# Jaeger-LeCoultre Grande Reverso Duo



## mleok (Feb 16, 2010)

I just wanted to share some photos of my second high-end watch, a Jaeger-LeCoultre Grande Reverso Duo, which takes its place next to my Vacheron Constantin Overseas. In a sense, it is my second Jaeger-LeCoultre, since my Vacheron Constantin Overseas has the VC Calibre 1126/1, which is based on the JLC Calibre 889.


























Some more photos of the front and back dial.


















My Vacheron Constantin Overseas


















One attraction of this Reverso Duo, is that it has two faces (black and white), and is almost like having two watches for the price of one.

It has the JLC Calibre 986, which is a hand-winding, 28.8kbp movement, with 19 jewels, and 48 hour power reserve. At the first stop, the watch is in winding mode, in the second stop, you can move the hour hand backwards and forwards on the white dial in hour increments, and when one cycles the hours over a 24 hour cycle, then the date adjusts (backwards and forwards). In the third stop, the time is freely adjustable, and adjusts both the white and black dials (synchronized, up to the hour offset set at the second stop).
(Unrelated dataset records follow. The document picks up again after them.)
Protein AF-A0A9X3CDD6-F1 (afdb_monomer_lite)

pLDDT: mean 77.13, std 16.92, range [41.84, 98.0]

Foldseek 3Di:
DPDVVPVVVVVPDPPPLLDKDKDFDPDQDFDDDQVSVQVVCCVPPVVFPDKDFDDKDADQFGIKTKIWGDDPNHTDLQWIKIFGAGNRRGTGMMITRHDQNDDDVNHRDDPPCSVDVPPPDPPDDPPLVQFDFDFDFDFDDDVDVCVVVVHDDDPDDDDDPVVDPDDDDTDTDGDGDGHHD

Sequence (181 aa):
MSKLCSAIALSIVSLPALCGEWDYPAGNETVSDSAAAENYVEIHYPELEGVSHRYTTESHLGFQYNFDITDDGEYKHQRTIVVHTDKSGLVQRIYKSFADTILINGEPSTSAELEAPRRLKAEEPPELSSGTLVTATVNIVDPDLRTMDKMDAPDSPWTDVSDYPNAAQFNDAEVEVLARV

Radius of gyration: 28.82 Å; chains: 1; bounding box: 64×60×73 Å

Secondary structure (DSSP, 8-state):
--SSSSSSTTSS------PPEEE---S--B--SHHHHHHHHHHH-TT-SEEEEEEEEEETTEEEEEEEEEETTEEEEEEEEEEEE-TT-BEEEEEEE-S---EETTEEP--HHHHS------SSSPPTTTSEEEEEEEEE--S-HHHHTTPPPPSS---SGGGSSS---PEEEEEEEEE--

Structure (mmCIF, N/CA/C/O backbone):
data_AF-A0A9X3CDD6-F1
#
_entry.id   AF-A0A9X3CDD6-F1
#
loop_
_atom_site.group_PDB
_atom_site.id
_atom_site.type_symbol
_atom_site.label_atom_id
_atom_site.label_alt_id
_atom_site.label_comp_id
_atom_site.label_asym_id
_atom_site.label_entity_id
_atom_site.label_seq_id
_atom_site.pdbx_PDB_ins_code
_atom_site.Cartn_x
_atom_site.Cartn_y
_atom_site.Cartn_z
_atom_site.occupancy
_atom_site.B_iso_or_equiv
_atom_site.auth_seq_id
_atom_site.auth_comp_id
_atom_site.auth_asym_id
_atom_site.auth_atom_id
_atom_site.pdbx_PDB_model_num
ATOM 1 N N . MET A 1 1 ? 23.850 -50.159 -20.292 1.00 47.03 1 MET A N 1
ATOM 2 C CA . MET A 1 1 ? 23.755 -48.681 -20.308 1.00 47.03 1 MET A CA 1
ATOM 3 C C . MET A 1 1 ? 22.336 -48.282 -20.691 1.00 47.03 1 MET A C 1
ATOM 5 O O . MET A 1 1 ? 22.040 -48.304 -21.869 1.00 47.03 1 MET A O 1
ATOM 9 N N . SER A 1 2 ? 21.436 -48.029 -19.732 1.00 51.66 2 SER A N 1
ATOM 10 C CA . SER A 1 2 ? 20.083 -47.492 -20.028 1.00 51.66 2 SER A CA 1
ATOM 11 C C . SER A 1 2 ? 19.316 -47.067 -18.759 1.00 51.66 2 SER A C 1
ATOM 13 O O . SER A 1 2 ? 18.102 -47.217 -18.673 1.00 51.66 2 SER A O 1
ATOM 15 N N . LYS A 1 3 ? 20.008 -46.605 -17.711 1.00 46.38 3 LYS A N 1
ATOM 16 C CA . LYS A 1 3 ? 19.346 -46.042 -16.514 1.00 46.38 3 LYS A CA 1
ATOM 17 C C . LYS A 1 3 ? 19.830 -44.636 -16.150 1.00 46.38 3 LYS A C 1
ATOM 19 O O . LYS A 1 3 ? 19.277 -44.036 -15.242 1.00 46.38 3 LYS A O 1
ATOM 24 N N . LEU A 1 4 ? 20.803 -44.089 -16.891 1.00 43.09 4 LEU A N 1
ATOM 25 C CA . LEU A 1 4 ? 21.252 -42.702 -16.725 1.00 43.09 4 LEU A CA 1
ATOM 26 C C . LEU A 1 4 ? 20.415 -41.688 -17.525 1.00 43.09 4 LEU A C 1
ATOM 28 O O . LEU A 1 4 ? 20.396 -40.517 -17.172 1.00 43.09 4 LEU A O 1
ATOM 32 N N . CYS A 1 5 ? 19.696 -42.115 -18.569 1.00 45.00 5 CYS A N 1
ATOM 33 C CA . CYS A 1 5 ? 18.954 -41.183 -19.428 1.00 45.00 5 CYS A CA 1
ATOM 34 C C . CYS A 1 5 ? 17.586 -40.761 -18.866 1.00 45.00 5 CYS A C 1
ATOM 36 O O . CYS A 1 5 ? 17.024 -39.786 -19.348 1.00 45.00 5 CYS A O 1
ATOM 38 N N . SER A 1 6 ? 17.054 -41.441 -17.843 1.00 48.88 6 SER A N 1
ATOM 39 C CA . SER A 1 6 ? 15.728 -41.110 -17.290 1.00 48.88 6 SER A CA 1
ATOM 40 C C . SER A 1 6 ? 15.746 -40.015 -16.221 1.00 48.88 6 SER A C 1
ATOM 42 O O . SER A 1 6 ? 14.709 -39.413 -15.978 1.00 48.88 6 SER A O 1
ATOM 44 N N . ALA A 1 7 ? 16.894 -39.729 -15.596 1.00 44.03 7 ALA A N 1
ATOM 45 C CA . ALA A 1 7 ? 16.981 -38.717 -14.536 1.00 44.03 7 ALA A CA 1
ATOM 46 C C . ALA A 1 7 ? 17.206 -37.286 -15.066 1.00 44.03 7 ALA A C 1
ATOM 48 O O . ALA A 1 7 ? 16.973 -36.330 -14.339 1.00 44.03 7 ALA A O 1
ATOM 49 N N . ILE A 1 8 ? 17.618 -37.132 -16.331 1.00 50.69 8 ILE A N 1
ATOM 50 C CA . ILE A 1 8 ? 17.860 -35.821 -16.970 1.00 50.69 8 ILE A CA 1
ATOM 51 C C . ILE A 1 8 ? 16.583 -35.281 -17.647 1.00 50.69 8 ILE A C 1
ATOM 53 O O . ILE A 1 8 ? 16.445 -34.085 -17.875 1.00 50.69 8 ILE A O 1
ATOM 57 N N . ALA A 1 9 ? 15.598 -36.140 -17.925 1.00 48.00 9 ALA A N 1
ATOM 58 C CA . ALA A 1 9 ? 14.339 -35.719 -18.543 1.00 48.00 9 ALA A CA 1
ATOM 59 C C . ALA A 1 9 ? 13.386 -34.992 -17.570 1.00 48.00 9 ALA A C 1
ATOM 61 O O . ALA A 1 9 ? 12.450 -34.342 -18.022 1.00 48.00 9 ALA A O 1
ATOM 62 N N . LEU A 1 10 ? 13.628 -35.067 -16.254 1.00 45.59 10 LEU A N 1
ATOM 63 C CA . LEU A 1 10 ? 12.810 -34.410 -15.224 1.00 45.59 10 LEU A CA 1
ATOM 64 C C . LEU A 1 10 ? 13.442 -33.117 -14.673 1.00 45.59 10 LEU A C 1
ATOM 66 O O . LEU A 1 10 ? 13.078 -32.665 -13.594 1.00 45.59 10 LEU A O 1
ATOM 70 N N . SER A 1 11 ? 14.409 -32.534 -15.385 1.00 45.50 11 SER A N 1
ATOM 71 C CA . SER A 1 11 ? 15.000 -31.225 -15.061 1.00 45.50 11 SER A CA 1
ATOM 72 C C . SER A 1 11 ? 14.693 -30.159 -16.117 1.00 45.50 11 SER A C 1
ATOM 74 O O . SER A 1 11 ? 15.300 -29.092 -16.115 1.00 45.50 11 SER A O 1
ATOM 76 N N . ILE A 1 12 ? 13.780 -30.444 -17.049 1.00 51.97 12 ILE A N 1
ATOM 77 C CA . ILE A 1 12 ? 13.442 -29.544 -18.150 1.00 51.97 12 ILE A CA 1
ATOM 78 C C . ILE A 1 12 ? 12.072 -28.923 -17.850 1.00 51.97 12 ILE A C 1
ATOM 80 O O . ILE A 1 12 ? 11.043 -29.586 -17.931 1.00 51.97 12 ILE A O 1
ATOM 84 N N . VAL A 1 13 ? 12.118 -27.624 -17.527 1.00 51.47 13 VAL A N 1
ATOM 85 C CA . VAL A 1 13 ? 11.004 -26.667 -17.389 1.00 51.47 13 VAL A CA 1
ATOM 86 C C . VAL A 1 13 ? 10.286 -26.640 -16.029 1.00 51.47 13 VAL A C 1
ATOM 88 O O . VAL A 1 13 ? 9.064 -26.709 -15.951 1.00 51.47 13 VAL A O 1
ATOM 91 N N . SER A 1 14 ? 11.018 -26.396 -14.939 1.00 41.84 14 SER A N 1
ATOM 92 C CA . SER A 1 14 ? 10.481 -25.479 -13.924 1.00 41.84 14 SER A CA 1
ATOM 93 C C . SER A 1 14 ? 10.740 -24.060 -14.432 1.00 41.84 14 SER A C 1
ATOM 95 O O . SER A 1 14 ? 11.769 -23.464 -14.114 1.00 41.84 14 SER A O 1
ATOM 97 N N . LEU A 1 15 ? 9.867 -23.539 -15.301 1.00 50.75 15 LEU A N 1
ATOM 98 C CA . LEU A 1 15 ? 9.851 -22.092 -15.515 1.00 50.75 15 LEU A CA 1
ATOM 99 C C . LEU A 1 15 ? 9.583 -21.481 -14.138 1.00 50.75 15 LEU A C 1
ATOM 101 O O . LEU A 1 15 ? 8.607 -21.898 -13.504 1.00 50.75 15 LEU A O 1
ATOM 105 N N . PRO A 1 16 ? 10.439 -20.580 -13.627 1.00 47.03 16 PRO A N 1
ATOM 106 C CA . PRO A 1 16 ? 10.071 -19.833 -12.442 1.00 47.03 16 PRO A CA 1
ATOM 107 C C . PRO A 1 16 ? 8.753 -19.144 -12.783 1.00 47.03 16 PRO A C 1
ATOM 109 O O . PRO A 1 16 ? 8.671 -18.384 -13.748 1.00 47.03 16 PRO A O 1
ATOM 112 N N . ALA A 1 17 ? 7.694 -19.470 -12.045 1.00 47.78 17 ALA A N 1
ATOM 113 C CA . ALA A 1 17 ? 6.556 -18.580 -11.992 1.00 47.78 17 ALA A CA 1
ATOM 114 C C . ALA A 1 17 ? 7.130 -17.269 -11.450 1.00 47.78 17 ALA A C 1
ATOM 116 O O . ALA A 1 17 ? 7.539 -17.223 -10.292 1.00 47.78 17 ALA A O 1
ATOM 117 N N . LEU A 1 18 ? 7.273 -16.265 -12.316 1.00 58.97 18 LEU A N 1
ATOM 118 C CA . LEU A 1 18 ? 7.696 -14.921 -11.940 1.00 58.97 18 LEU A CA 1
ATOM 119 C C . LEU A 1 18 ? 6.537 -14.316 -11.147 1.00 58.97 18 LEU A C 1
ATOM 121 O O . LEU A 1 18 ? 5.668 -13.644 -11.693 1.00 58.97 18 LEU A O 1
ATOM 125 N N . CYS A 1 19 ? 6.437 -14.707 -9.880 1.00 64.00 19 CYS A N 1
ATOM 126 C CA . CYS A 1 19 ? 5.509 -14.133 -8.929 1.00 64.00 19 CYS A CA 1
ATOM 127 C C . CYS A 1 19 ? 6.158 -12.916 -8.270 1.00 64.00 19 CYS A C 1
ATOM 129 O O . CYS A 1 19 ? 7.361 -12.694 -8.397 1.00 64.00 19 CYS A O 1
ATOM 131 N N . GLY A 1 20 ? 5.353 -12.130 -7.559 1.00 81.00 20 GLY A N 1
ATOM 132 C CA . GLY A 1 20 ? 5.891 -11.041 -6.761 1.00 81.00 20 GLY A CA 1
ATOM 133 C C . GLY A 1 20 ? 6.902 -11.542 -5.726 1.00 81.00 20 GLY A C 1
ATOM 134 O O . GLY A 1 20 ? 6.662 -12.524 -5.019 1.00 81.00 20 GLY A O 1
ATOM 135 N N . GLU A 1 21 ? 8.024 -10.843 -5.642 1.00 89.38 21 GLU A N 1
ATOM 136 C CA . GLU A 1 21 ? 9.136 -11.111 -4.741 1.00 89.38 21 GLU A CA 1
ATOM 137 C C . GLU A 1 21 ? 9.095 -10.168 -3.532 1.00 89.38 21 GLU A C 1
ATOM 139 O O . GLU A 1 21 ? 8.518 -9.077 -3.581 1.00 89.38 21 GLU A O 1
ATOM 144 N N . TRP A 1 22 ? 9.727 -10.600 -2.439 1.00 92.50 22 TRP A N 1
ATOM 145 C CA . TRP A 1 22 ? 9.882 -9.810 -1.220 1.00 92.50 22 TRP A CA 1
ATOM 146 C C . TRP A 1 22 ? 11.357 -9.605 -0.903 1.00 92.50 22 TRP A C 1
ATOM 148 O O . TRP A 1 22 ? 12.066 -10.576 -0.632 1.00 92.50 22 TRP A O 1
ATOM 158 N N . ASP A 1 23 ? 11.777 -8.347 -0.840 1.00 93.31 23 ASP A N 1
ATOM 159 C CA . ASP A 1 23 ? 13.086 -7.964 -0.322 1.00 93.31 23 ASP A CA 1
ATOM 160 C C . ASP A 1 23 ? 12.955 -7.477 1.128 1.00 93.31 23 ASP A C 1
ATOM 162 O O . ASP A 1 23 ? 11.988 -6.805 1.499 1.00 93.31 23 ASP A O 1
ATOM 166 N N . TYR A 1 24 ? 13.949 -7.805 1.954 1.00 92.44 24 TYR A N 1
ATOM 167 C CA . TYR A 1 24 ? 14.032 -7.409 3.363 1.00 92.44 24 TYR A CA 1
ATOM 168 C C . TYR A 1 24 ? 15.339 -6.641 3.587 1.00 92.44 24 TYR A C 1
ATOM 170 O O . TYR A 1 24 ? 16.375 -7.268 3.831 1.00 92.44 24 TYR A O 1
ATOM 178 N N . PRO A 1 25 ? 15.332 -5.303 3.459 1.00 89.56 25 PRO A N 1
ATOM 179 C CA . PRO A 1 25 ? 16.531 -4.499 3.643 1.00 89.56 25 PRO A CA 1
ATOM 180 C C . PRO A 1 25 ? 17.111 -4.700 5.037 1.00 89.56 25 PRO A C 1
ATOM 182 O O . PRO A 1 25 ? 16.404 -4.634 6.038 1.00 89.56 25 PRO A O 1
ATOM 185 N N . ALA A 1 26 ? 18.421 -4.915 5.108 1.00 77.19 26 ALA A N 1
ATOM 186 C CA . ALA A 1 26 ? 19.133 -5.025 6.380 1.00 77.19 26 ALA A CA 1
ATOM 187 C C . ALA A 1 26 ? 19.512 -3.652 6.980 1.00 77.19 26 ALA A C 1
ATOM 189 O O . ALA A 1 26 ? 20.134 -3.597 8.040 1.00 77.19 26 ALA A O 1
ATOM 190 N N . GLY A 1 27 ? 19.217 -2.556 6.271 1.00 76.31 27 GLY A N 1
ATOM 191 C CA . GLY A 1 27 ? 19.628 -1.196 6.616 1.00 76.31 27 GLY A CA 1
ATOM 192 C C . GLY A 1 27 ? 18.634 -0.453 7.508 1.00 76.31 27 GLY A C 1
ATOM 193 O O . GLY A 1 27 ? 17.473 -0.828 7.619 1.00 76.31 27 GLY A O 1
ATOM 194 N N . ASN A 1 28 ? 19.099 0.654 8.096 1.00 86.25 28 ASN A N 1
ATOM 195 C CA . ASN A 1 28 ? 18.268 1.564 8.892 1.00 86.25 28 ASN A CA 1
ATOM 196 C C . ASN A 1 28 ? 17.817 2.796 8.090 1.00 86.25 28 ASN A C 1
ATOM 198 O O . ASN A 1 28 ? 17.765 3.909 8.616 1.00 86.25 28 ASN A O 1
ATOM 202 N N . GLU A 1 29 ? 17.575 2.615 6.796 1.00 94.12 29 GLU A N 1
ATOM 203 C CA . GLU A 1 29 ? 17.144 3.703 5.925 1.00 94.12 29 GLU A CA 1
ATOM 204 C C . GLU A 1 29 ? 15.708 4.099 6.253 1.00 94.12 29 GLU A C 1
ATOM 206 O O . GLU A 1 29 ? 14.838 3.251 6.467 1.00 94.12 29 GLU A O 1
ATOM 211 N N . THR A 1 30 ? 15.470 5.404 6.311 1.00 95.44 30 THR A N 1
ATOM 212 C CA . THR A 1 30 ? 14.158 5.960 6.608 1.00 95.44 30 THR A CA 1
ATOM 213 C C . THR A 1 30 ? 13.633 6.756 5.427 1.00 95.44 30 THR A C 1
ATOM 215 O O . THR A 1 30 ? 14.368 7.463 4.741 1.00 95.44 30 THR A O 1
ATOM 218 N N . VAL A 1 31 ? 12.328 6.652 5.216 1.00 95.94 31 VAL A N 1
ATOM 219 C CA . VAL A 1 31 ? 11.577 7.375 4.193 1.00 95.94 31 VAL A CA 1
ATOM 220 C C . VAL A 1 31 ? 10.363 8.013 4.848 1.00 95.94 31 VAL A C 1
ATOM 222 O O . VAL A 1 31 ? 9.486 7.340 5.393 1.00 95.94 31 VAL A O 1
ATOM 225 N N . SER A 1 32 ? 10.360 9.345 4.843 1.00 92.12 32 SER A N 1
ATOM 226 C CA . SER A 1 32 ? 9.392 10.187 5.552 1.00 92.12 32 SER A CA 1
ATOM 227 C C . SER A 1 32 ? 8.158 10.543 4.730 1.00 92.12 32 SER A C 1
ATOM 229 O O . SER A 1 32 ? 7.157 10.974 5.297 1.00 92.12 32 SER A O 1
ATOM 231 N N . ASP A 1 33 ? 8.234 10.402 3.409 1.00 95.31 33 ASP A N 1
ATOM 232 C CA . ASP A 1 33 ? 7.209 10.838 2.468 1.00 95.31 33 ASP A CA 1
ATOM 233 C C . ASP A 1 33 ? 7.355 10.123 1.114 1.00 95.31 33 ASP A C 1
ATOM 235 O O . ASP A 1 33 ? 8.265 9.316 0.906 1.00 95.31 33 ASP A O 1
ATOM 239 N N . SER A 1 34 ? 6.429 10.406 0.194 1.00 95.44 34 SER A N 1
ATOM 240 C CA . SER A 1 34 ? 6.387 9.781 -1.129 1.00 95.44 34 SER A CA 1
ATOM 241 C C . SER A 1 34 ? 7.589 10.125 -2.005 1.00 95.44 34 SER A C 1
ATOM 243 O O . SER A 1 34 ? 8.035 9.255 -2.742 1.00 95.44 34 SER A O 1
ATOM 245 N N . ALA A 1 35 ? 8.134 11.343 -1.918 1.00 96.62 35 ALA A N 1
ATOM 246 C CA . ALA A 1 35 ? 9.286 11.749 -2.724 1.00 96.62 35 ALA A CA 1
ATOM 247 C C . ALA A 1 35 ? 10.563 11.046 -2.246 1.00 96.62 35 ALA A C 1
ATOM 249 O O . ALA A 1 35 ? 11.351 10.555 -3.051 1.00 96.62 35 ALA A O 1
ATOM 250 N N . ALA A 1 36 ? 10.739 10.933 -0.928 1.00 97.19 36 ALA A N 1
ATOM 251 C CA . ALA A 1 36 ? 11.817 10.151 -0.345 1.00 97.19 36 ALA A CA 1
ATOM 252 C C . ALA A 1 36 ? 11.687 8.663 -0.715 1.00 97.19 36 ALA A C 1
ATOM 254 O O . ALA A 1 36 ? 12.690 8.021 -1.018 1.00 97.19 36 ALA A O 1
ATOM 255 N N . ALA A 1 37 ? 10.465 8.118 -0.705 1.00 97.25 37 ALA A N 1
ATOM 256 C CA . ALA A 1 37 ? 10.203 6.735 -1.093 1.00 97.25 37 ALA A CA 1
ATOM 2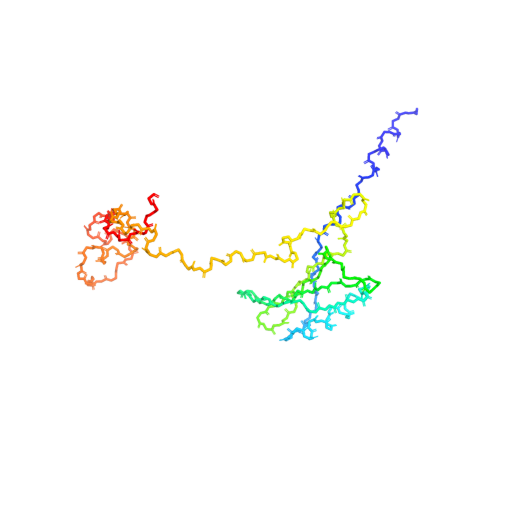57 C C . ALA A 1 37 ? 10.465 6.475 -2.585 1.00 97.25 37 ALA A C 1
ATOM 259 O O . ALA A 1 37 ? 11.008 5.427 -2.917 1.00 97.25 37 ALA A O 1
ATOM 260 N N . GLU A 1 38 ? 10.141 7.422 -3.467 1.00 97.00 38 GLU A N 1
ATOM 261 C CA . GLU A 1 38 ? 10.470 7.347 -4.897 1.00 97.00 38 GLU A CA 1
ATOM 262 C C . GLU A 1 38 ? 11.986 7.304 -5.105 1.00 97.00 38 GLU A C 1
ATOM 264 O O . GLU A 1 38 ? 12.502 6.351 -5.682 1.00 97.00 38 GLU A O 1
ATOM 269 N N . ASN A 1 39 ? 12.714 8.246 -4.500 1.00 96.50 39 ASN A N 1
ATOM 270 C CA . ASN A 1 39 ? 14.176 8.280 -4.552 1.00 96.50 39 ASN A CA 1
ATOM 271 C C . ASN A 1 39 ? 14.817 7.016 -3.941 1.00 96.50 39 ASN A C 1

This is a recent review of the watch:

Jaeger-LeCoultre Grande Reverso Duoface Watch Review


----------



## evarak (Sep 23, 2011)

Nice watch! Congrats !!! Planning to buy the same this year.


----------



## Doppler (Dec 4, 2011)

Thanks for sharing, love that Reverso. Beautiful bracelet on the VC too.


----------



## mikeyc (Jun 14, 2010)

Just a beautiful iconic piece, congrats!


----------



## NWP627 (Feb 24, 2008)

Both beautiful watches, wear them in the best of health.


----------



## mleok (Feb 16, 2010)

Doppler said:


> Thanks for sharing, love that Reverso. Beautiful bracelet on the VC too.


Thanks, I think the bracelet on the VC is truly a work of art, it is substantial, flexible, and extremely comfortable.

I think that it has the best bracelet of the high-end dressy sports watches, such as the Patek Philippe Nautilus, Audemars Piguet Royal Oak, and IWC Ingenieur.

It elegantly incorporates the Maltese cross (VC logo) motif into the design, and this design element repeats in the bezel and the invisible clasp on the bracelet.


----------



## incontrol (Sep 11, 2010)

Congrats on both of your beautiful watches! I am a huge JLC fan and last year I bought the Grand Reverso GMT. The year before I got a great deal on their Master Control Perpetual 8 Day wind. Enjoy yours in good health!


----------



## mleok (Feb 16, 2010)

incontrol said:


> Congrats on both of your beautiful watches! I am a huge JLC fan and last year I bought the Grand Reverso GMT. The year before I got a great deal on their Master Control Perpetual 8 Day wind. Enjoy yours in good health!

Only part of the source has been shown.